[Data entries]
----------
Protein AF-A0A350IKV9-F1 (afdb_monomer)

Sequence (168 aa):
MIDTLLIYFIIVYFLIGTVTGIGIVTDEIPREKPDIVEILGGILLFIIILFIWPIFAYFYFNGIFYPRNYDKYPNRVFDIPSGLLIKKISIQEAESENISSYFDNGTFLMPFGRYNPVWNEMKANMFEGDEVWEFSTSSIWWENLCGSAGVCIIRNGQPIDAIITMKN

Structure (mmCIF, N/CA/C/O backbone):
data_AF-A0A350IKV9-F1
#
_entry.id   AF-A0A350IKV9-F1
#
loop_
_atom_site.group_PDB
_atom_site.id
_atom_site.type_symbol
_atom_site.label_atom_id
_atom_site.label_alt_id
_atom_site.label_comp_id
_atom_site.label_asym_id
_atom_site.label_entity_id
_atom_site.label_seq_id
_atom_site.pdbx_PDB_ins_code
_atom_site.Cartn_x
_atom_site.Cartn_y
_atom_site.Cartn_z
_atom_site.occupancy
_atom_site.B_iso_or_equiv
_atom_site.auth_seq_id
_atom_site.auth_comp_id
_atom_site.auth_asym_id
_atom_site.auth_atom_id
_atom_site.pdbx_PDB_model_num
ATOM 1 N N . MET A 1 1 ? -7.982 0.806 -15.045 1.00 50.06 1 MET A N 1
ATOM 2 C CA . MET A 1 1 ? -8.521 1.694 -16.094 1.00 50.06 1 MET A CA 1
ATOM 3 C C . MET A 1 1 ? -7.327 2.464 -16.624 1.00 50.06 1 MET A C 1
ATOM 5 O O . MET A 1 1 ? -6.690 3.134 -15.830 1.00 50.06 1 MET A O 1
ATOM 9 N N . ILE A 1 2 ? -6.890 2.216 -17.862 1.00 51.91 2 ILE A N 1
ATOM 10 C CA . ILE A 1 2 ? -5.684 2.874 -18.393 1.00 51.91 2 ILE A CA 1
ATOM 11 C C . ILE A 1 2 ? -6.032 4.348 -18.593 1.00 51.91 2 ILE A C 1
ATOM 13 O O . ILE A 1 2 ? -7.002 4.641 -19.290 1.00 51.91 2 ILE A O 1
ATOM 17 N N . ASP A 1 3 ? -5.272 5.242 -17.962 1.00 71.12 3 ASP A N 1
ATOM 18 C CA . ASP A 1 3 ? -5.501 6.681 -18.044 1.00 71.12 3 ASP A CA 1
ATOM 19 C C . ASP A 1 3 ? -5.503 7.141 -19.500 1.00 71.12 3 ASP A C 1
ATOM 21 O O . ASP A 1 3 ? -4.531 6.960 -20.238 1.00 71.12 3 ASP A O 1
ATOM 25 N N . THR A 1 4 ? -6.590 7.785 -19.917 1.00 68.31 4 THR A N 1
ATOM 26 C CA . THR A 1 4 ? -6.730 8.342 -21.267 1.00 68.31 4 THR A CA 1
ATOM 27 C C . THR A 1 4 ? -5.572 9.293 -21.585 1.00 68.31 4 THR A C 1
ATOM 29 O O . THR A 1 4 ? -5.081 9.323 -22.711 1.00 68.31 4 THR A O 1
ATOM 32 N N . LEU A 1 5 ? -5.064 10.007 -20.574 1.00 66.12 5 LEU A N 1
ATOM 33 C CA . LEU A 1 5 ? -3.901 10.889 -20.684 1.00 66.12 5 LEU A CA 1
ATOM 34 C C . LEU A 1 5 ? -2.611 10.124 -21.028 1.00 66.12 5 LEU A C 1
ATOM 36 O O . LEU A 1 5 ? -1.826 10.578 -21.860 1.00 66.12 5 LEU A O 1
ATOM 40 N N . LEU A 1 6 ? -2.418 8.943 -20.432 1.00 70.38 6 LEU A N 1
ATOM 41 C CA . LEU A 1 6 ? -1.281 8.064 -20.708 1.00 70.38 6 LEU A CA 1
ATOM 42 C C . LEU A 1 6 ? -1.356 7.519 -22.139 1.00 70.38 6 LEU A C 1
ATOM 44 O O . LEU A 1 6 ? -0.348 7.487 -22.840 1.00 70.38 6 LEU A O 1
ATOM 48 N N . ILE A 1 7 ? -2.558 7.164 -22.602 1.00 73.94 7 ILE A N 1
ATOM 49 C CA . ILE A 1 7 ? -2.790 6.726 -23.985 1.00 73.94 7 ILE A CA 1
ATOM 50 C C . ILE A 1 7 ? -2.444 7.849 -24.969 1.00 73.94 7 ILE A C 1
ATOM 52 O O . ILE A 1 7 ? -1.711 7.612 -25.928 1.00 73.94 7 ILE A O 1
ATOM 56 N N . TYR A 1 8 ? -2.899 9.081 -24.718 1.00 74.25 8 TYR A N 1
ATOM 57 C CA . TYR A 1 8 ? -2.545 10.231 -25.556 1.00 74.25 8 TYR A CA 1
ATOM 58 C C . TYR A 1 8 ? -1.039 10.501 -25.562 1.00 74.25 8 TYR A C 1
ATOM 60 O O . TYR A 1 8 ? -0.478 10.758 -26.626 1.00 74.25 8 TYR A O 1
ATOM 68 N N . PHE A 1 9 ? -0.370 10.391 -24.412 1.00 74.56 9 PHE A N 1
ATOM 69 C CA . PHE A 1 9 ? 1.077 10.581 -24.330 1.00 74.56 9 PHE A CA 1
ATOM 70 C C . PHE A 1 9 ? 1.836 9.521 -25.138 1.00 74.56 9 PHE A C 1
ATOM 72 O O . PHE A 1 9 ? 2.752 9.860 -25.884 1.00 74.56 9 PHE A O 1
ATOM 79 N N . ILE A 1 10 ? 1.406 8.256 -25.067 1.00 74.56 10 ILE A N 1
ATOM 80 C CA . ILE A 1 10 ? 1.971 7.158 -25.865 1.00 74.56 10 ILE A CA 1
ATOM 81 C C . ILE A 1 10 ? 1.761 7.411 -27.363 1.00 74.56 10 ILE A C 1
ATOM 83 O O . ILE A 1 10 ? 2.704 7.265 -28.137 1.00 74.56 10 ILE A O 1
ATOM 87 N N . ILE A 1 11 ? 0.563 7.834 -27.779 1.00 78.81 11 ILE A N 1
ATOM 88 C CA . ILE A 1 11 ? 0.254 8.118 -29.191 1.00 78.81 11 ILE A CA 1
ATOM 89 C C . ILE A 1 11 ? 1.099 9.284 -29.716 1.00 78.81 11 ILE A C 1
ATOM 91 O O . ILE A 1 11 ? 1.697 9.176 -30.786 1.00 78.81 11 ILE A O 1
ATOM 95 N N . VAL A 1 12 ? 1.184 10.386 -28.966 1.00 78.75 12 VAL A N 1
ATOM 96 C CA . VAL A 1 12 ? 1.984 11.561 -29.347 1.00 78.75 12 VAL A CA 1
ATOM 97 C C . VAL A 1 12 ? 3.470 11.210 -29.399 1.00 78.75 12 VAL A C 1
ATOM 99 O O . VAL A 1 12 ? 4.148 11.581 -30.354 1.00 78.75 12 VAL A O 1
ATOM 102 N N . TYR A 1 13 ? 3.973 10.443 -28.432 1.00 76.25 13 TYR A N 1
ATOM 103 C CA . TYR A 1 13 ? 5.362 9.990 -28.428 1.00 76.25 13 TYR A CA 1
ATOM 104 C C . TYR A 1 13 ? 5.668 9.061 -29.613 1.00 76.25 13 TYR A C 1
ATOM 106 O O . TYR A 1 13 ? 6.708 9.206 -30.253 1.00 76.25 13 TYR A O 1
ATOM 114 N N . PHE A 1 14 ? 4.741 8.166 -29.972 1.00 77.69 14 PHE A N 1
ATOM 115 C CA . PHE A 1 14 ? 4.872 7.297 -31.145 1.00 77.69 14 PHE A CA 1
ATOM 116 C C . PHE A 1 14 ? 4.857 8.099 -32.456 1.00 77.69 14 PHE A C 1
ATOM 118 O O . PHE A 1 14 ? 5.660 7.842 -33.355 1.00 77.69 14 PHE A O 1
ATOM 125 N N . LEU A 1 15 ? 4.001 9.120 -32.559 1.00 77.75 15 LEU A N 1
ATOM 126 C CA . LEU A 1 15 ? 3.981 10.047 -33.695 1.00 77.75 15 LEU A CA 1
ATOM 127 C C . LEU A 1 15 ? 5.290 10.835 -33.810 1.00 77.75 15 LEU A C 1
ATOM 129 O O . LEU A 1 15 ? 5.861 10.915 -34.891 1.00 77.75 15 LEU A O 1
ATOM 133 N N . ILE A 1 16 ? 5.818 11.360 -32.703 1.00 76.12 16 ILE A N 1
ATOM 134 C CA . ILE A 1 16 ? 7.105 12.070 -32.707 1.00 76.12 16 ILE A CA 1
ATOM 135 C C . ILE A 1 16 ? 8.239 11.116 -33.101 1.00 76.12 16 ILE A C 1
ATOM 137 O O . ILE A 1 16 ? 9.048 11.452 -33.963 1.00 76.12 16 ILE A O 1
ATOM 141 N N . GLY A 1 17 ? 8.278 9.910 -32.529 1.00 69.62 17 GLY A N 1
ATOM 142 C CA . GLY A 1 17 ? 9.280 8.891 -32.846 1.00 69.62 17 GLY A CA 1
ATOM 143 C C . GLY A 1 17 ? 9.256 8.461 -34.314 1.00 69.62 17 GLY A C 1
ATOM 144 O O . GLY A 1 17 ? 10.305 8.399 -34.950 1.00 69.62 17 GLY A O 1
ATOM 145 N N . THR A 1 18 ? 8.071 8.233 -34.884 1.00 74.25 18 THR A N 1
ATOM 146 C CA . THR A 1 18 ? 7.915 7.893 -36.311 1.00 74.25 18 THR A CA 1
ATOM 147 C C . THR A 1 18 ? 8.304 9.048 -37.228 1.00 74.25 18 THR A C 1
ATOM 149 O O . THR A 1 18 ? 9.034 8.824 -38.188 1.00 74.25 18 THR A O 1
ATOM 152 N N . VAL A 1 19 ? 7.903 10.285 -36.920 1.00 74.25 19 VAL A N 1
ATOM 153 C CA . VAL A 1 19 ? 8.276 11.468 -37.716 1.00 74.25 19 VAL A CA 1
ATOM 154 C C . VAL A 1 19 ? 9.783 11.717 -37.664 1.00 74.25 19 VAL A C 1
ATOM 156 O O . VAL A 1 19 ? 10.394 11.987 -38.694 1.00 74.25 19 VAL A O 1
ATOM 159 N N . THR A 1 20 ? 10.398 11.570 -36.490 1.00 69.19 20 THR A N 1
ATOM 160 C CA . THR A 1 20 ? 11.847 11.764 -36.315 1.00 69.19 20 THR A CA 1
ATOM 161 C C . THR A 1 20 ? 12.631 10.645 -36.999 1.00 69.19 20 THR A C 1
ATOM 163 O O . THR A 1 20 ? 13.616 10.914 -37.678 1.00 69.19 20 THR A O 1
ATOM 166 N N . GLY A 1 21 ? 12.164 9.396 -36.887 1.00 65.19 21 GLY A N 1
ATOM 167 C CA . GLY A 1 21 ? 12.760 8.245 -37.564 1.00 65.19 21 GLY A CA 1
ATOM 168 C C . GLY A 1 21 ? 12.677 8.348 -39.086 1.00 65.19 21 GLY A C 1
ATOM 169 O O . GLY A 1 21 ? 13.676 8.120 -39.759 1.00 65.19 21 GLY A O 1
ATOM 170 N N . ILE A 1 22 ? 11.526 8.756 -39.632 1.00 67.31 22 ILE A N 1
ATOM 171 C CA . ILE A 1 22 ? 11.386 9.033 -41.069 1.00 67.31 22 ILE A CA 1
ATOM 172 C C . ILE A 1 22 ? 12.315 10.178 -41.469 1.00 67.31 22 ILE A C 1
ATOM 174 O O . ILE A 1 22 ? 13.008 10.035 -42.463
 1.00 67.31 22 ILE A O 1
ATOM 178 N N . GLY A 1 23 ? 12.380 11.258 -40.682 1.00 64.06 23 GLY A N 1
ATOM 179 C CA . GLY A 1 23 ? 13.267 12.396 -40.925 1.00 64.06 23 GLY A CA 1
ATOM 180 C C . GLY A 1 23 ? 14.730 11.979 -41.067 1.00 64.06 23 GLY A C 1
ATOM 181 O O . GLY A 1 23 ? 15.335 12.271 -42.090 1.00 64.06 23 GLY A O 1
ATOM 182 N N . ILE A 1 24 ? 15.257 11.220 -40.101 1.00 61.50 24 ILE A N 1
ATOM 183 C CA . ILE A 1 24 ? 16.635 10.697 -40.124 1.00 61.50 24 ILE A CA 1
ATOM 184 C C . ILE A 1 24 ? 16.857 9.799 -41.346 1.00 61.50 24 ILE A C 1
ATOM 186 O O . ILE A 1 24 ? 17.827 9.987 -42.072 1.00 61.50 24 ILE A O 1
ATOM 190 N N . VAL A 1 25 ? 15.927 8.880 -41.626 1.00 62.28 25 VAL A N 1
----------
• [TASK REQUIREMENTS]
Using the entries above, repeat only the lines from the one containing "ATOM 69 C CA" through the one containing "ATOM 91 O O", end lines included.

• [SOLUTION FOR THIS EXERCISE]
ATOM 69 C CA . PHE A 1 9 ? 1.077 10.581 -24.330 1.00 74.56 9 PHE A CA 1
ATOM 70 C C . PHE A 1 9 ? 1.836 9.521 -25.138 1.00 74.56 9 PHE A C 1
ATOM 72 O O . PHE A 1 9 ? 2.752 9.860 -25.884 1.00 74.56 9 PHE A O 1
ATOM 79 N N . ILE A 1 10 ? 1.406 8.256 -25.067 1.00 74.56 10 ILE A N 1
ATOM 80 C CA . ILE A 1 10 ? 1.971 7.158 -25.865 1.00 74.56 10 ILE A CA 1
ATOM 81 C C . ILE A 1 10 ? 1.761 7.411 -27.363 1.00 74.56 10 ILE A C 1
ATOM 83 O O . ILE A 1 10 ? 2.704 7.265 -28.137 1.00 74.56 10 ILE A O 1
ATOM 87 N N . ILE A 1 11 ? 0.563 7.834 -27.779 1.00 78.81 11 ILE A N 1
ATOM 88 C CA . ILE A 1 11 ? 0.254 8.118 -29.191 1.00 78.81 11 ILE A CA 1
ATOM 89 C C . ILE A 1 11 ? 1.099 9.284 -29.716 1.00 78.81 11 ILE A C 1
ATOM 91 O O . ILE A 1 11 ? 1.697 9.176 -30.786 1.00 78.81 11 ILE A O 1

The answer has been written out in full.